Nuestra Comunidad: Local organization helps Peruvian children in need

Maritza Castro distinctly remembers the 90-minute walk that she and her team of volunteers traveled to the highest hill of the Lambayeque region of Peru in order to deliver medicine, food and school supplies.

That was not the only memory, however. When Castro returned to Georgia, she brought with her a handful of medical evaluations from the local doctors who had attended to the children in that rural area. One said: “Age: 6 years; Weight: 30 pounds.” Every exam record pointed out the same startling concern: many of the children suffer from being underweight.

That visit, which took place in early September, is one of many that Castro makes to Peru annually. She and her dedicated team travel to Peru approximately four times a year through her organization Lazos de Ayuda.

The organization has been helping children in need in Peru since 2008.

Little by little, Castro’s desire to help others, even with her own belongings, eventually turned into a bigger dream.

“I was 27 years old when I came to Georgia. Like everyone else, my beginnings here were difficult. I started my company, and there were wonderful people who helped me,” said Castro, president of Lazos de Ayuda.

“When I returned to my country and saw the need that was there, I told myself it was time to share more. That it was time to create an organization where larger businesses could collaborate too,” she explained.

Today, the entity works to attend to the educational, health and spiritual needs of the Peruvian community in Lambayeque.
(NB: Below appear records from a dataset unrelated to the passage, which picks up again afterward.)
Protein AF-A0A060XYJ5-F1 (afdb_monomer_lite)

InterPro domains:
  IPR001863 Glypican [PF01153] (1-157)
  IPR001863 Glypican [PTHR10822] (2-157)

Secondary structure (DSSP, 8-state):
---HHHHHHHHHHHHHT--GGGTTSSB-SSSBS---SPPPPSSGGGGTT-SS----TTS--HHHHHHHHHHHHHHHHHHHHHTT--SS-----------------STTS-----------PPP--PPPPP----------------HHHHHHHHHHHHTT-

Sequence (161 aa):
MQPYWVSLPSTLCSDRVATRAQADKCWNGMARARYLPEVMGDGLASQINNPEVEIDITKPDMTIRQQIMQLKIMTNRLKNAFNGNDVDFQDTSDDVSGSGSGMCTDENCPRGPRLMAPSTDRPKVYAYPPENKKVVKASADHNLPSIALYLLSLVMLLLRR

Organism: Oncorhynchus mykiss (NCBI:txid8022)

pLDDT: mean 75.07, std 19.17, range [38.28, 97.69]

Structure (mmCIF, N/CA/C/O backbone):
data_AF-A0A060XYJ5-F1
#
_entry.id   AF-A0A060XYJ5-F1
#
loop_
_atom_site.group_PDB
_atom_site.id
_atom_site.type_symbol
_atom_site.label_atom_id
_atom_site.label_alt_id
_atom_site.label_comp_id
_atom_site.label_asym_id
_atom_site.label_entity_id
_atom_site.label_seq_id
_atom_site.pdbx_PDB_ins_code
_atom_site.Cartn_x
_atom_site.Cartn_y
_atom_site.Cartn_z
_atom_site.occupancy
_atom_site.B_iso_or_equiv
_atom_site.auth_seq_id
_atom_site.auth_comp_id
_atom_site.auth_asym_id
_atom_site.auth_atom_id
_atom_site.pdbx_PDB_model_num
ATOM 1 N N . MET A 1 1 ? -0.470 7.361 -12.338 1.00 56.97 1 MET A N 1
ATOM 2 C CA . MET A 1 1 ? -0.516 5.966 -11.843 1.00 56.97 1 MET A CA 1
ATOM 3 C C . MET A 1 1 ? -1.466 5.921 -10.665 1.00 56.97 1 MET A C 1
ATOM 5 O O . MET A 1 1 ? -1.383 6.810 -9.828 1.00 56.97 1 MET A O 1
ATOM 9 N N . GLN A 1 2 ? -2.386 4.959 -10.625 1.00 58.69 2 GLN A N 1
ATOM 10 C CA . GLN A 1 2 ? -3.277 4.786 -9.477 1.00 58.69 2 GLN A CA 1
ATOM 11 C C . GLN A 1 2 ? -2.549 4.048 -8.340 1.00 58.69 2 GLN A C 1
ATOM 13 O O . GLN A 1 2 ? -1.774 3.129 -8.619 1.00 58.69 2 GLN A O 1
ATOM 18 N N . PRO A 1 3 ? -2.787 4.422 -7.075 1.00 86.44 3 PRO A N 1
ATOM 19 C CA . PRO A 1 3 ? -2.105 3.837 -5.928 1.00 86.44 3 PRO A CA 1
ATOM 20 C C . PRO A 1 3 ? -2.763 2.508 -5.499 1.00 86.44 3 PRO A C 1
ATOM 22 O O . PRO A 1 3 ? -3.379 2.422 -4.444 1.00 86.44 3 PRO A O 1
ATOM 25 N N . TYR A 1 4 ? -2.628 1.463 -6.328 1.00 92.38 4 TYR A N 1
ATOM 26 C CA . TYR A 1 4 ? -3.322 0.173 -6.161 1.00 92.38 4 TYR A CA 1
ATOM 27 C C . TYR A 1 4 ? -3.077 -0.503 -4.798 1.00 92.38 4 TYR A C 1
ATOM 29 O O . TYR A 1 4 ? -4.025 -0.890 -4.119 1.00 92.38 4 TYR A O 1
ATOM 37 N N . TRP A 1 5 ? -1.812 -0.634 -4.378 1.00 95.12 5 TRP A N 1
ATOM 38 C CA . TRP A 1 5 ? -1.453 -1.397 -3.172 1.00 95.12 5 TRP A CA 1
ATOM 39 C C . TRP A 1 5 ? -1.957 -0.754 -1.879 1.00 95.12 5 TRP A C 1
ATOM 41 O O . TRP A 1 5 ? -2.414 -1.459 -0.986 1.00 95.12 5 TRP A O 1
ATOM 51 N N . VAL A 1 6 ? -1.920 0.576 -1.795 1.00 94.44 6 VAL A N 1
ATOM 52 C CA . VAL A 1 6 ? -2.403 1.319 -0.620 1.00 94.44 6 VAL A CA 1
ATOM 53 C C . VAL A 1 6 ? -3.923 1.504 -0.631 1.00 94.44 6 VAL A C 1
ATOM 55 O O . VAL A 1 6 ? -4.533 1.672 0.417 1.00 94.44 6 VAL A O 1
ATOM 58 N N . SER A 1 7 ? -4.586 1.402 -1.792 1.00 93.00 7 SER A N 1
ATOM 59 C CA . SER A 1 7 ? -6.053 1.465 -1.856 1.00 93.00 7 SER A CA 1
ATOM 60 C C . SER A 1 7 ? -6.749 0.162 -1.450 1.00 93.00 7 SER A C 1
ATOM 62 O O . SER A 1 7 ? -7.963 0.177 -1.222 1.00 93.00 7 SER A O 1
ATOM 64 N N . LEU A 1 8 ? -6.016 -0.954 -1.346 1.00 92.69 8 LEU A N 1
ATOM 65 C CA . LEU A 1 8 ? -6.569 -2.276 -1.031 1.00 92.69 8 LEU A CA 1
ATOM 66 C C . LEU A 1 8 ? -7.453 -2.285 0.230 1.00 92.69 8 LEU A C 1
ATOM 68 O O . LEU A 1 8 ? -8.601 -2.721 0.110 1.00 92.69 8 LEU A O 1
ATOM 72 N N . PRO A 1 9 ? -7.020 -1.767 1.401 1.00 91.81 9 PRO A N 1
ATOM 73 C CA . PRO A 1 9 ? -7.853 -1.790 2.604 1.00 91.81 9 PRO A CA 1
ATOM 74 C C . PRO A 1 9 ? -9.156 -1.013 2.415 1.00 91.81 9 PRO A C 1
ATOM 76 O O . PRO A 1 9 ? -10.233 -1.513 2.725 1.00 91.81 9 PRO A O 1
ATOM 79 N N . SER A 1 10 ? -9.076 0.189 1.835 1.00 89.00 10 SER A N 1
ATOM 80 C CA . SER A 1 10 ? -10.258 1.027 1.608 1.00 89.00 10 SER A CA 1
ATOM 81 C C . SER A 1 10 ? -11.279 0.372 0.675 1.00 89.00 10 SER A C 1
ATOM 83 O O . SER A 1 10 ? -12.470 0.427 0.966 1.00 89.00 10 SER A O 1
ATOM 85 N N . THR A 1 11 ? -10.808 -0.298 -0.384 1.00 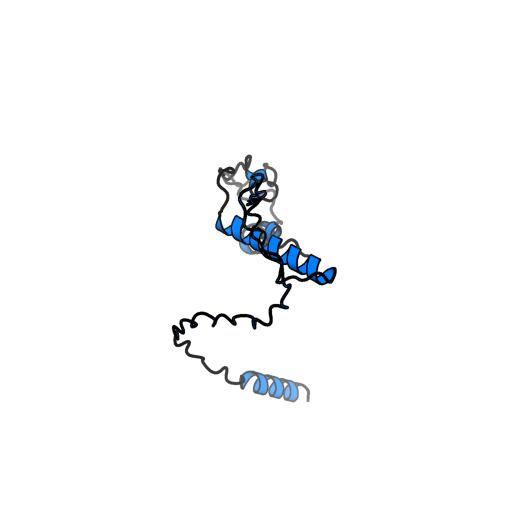89.88 11 THR A N 1
ATOM 86 C CA . THR A 1 11 ? -11.651 -0.974 -1.384 1.00 89.88 11 THR A CA 1
ATOM 87 C C . THR A 1 11 ? -12.320 -2.215 -0.791 1.00 89.88 11 THR A C 1
ATOM 89 O O . THR A 1 11 ? -13.510 -2.448 -0.977 1.00 89.88 11 THR A O 1
ATOM 92 N N . LEU A 1 12 ? -11.578 -3.008 -0.011 1.00 89.69 12 LEU A N 1
ATOM 93 C CA . LEU A 1 12 ? -12.130 -4.193 0.651 1.00 89.69 12 LEU A CA 1
ATOM 94 C C . LEU A 1 12 ? -13.154 -3.820 1.733 1.00 89.69 12 LEU A C 1
ATOM 96 O O . LEU A 1 12 ? -14.187 -4.481 1.868 1.00 89.69 12 LEU A O 1
ATOM 100 N N . CYS A 1 13 ? -12.894 -2.749 2.487 1.00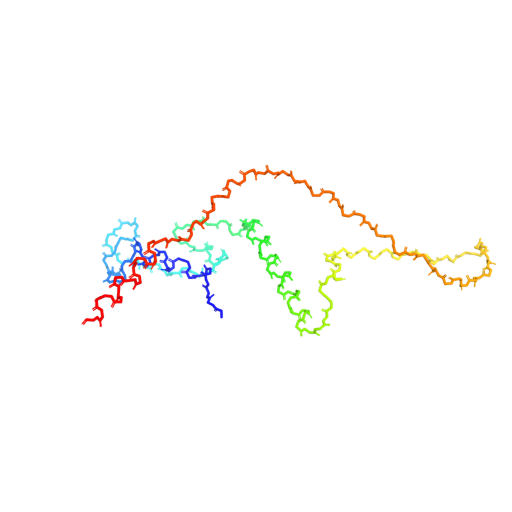 87.62 13 CYS A N 1
ATOM 101 C CA . CYS A 1 13 ? -13.779 -2.298 3.555 1.00 87.62 13 CYS A CA 1
ATOM 102 C C . CYS A 1 13 ? -15.044 -1.603 3.030 1.00 87.62 13 CYS A C 1
ATOM 104 O O . CYS A 1 13 ? -16.107 -1.797 3.625 1.00 87.62 13 CYS A O 1
ATOM 106 N N . SER A 1 14 ? -14.962 -0.836 1.932 1.00 83.06 14 SER A N 1
ATOM 107 C CA . SER A 1 14 ? -16.124 -0.155 1.338 1.00 83.06 14 SER A CA 1
ATOM 108 C C . SER A 1 14 ? -17.156 -1.124 0.779 1.00 83.06 14 SER A C 1
ATOM 110 O O . SER A 1 14 ? -18.354 -0.879 0.904 1.00 83.06 14 SER A O 1
ATOM 112 N N . ASP A 1 15 ? -16.693 -2.223 0.187 1.00 70.62 15 ASP A N 1
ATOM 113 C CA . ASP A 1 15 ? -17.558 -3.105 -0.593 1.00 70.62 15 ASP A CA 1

This includes delivering school supplies to children and providing educational presentations, sewing and dressmaking workshops, hairstyling classes and medical visits in the most remote locations of that region.
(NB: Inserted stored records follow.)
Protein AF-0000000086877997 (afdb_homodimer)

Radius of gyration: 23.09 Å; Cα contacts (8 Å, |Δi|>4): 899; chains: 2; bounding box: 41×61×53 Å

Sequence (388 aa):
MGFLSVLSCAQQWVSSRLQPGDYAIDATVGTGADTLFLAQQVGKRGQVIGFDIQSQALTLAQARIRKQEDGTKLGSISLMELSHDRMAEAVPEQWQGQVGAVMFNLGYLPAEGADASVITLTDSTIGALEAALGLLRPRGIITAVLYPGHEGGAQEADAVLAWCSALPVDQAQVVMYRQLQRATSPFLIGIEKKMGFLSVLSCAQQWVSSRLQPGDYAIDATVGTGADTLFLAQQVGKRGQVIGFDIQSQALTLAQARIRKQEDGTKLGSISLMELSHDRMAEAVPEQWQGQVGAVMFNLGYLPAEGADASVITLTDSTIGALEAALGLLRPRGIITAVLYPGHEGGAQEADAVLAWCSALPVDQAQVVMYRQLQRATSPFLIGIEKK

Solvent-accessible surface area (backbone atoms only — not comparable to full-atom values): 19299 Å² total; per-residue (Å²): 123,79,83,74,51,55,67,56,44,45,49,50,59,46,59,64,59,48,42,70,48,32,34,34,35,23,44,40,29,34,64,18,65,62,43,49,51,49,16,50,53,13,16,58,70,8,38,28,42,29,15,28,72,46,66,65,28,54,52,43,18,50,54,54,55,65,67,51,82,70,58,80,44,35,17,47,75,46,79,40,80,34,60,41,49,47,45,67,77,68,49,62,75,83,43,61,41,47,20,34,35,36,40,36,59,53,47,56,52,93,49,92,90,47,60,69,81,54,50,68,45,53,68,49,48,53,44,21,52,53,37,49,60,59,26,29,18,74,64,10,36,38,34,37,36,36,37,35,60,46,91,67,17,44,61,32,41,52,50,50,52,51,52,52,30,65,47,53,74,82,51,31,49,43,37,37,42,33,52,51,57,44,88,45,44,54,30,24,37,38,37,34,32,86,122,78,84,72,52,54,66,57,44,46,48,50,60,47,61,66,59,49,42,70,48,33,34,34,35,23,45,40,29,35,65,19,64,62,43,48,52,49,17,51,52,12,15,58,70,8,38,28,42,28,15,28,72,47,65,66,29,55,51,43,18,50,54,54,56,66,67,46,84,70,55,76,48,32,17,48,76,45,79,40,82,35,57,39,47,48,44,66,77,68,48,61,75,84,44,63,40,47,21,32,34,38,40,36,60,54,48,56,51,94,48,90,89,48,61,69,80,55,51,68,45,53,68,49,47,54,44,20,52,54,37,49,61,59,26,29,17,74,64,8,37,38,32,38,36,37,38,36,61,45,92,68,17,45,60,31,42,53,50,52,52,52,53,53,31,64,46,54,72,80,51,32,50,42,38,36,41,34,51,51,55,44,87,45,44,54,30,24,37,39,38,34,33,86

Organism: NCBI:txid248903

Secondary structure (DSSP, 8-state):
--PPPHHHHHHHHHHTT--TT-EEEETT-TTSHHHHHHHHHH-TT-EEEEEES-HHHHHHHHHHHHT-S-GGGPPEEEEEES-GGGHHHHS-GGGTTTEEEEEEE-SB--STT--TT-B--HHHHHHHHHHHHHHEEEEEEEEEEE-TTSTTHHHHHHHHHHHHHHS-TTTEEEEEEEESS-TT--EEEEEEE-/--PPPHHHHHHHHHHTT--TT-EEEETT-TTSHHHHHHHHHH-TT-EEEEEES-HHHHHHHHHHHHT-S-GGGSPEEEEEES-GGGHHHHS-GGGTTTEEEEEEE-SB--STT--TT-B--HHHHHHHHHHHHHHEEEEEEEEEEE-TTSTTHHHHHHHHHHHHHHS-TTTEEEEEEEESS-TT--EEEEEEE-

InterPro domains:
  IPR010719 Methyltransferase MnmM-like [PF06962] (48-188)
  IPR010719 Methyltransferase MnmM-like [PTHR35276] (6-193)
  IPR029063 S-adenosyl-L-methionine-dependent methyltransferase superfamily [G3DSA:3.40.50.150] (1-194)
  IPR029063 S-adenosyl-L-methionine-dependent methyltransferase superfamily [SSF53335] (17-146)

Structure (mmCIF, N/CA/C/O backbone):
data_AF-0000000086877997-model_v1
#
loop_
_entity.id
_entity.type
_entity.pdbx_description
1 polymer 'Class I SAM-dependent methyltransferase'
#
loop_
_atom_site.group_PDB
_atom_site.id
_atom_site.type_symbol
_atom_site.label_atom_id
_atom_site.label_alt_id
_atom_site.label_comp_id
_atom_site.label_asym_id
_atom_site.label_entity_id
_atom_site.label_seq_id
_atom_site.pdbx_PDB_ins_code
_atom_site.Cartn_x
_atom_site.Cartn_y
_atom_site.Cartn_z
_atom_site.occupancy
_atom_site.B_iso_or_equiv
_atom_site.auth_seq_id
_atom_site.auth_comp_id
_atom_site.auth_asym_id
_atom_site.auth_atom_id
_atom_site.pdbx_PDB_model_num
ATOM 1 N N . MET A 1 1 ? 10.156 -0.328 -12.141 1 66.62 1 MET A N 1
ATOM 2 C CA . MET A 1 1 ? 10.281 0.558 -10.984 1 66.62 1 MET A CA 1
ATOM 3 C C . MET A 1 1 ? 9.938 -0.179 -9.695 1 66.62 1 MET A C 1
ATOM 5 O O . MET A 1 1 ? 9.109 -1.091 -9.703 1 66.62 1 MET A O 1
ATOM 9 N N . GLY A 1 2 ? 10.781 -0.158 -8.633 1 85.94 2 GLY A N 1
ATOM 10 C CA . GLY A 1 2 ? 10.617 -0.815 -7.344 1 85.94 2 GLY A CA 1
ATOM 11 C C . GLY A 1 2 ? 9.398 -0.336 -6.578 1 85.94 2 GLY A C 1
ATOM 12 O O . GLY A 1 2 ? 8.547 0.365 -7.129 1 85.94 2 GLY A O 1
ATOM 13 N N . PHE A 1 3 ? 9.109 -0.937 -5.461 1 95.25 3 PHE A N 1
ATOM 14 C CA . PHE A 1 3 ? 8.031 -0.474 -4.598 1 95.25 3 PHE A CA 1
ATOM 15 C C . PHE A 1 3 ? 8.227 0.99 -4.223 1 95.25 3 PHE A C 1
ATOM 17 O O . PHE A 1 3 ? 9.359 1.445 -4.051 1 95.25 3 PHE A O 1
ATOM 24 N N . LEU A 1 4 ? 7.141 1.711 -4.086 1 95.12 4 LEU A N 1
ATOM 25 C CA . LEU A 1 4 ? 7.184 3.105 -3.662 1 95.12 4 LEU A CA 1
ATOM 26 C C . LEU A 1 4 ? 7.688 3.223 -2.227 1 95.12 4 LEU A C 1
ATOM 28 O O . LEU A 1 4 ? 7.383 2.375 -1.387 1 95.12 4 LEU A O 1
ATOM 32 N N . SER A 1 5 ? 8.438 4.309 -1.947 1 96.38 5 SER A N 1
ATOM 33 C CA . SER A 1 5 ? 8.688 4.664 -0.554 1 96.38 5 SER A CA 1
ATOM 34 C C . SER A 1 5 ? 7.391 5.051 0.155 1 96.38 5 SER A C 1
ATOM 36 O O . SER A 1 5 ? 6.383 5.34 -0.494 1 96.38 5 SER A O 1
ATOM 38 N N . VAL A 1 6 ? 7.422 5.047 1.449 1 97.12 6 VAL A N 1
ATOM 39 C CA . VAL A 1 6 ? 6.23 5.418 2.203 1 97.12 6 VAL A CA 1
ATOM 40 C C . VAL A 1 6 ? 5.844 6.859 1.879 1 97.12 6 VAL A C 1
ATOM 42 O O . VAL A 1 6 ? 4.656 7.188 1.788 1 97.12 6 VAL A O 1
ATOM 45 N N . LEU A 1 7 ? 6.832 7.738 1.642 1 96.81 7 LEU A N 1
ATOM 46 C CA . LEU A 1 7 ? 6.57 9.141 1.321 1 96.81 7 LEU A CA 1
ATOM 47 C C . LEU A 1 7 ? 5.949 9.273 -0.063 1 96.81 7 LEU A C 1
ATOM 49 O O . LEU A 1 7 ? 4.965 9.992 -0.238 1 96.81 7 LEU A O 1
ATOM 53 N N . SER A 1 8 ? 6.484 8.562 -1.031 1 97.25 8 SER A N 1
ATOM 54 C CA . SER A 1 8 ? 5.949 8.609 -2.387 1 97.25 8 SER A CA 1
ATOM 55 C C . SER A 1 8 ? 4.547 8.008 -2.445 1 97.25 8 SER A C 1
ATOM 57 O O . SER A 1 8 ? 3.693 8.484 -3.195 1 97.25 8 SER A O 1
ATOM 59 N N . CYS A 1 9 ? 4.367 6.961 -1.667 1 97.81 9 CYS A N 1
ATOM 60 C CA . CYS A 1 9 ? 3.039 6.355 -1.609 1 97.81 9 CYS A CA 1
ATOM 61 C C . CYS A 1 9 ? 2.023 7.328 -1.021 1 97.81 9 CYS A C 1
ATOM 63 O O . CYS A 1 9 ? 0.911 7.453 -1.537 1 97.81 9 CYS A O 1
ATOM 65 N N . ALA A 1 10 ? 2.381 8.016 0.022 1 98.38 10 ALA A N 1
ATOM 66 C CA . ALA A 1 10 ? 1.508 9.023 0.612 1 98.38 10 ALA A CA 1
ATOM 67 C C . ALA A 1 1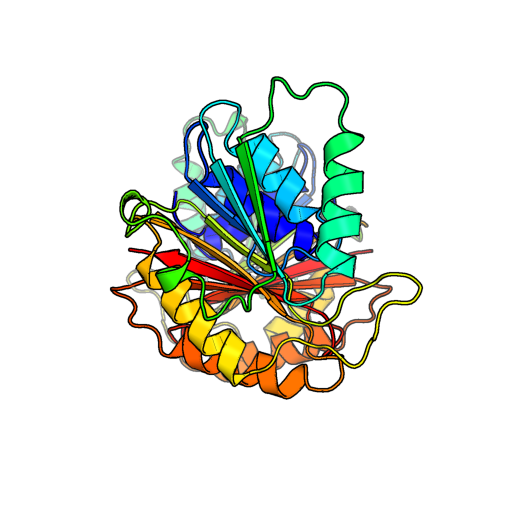0 ? 1.126 10.086 -0.416 1 98.38 10 ALA A C 1
ATOM 69 O O . ALA A 1 10 ? -0.047 10.445 -0.539 1 98.38 10 ALA A O 1
ATOM 70 N N . GLN A 1 11 ? 2.107 10.531 -1.146 1 97.81 11 GLN A N 1
ATOM 71 C CA . GLN A 1 11 ? 1.87 11.562 -2.154 1 97.81 11 GLN A CA 1
ATOM 72 C C . GLN A 1 11 ? 0.948 11.047 -3.258 1 97.81 11 GLN A C 1
ATOM 74 O O . GLN A 1 11 ? 0.065 11.773 -3.721 1 97.81 11 GLN A O 1
ATOM 79 N N . GLN A 1 12 ? 1.123 9.844 -3.625 1 97 12 GLN A N 1
ATOM 80 C CA . GLN A 1 12 ? 0.271 9.258 -4.652 1 97 12 GLN A CA 1
ATOM 81 C C . GLN A 1 12 ? -1.179 9.172 -4.184 1 97 12 GLN A C 1
ATOM 83 O O . GLN A 1 12 ? -2.1 9.5 -4.938 1 97 12 GLN A O 1
ATOM 88 N N . TRP A 1 13 ? -1.357 8.695 -2.939 1 97.94 13 TRP A N 1
ATOM 89 C CA . TRP A 1 13 ? -2.709 8.594 -2.4 1 97.94 13 TRP A CA 1
ATOM 90 C C . TRP A 1 13 ? -3.375 9.961 -2.328 1 97.94 13 TRP A C 1
ATOM 92 O O . TRP A 1 13 ? -4.551 10.102 -2.68 1 97.94 13 TRP A O 1
ATOM 102 N N . VAL A 1 14 ? -2.635 10.961 -1.979 1 98.19 14 VAL A N 1
ATOM 103 C CA . VAL A 1 14 ? -3.164 12.312 -1.825 1 98.19 14 VAL A CA 1
ATOM 104 C C . VAL A 1 14 ? -3.467 12.914 -3.197 1 98.19 14 VAL A C 1
ATOM 106 O O . VAL A 1 14 ? -4.535 13.492 -3.408 1 98.19 14 VAL A O 1
ATOM 109 N N . SER A 1 15 ? -2.553 12.703 -4.148 1 97.12 15 SER A N 1
ATOM 110 C CA . SER A 1 15 ? -2.701 13.273 -5.48 1 97.12 15 SER A CA 1
ATOM 111 C C . SER A 1 15 ? -3.924 12.703 -6.195 1 97.12 15 SER A C 1
ATOM 113 O O . SER A 1 15 ? -4.547 13.391 -7.012 1 97.12 15 SER A O 1
ATOM 115 N N . SER A 1 16 ? -4.258 11.5 -5.824 1 95 16 SER A N 1
ATOM 116 C CA . SER A 1 16 ? -5.395 10.852 -6.477 1 95 16 SER A CA 1
ATOM 117 C C . SER A 1 16 ? -6.719 11.375 -5.926 1 95 16 SER A C 1
ATOM 119 O O . SER A 1 16 ? -7.781 11.078 -6.473 1 95 16 SER A O 1
ATOM 121 N N . ARG A 1 17 ? -6.652 12.227 -4.918 1 94.56 17 ARG A N 1
ATOM 122 C CA . ARG A 1 17 ? -7.883 12.656 -4.266 1 94.56 17 ARG A CA 1
ATOM 123 C C . ARG A 1 17 ? -8.023 14.172 -4.301 1 94.56 17 ARG A C 1
ATOM 125 O O . ARG A 1 17 ? -9.133 14.695 -4.355 1 94.56 17 ARG A O 1
ATOM 132 N N . LEU A 1 18 ? -6.902 14.852 -4.266 1 96.19 18 LEU A N 1
ATOM 133 C CA . LEU A 1 18 ? -6.914 16.312 -4.207 1 96.19 18 LEU A CA 1
ATOM 134 C C . LEU A 1 18 ? -7.168 16.906 -5.586 1 96.19 18 LEU A C 1
ATOM 136 O O . LEU A 1 18 ? -6.656 16.406 -6.59 1 96.19 18 LEU A O 1
ATOM 140 N N . GLN A 1 19 ? -7.945 17.922 -5.625 1 95.56 19 GLN A N 1
ATOM 141 C CA . GLN A 1 19 ? -8.242 18.672 -6.84 1 95.56 19 GLN A CA 1
ATOM 142 C C . GLN A 1 19 ? -7.848 20.141 -6.688 1 95.56 19 GLN A C 1
ATOM 144 O O . GLN A 1 19 ? -7.777 20.656 -5.57 1 95.56 19 GLN A O 1
ATOM 149 N N . PRO A 1 20 ? -7.578 20.75 -7.875 1 96.88 20 PRO A N 1
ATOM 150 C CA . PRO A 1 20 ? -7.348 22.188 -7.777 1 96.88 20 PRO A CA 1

The effort requires not only the support of the volunteers, who help through galas, events and donations, but also the doctors and other health specialists within Peru.

“Being a part of Lazos de Ayuda has left a deep mark on my heart that guides me to help those in need,” explained Fiorella I. Álamo, a psychologist and volunteer based in Peru.

Volunteer Diana Janeth Casusol, a young medical student at the Universidad Nacional Pedro Ruiz Gallo in Peru, feels the same satisfaction in her work.

“Thanks to Lazos de Ayuda, we are able to convey a message of comradeship, solidarity, mutual help, understanding, generosity, teamwork and, above all, we are able to give from the much or the little that we have to our friends and brothers. Our spirit is enriched with virtue when we give even just our time and talk to those children in the most distant of areas, that are in the most financial need, but through their enthusiasm and values, they also fill us with their sweet and innocent energy.”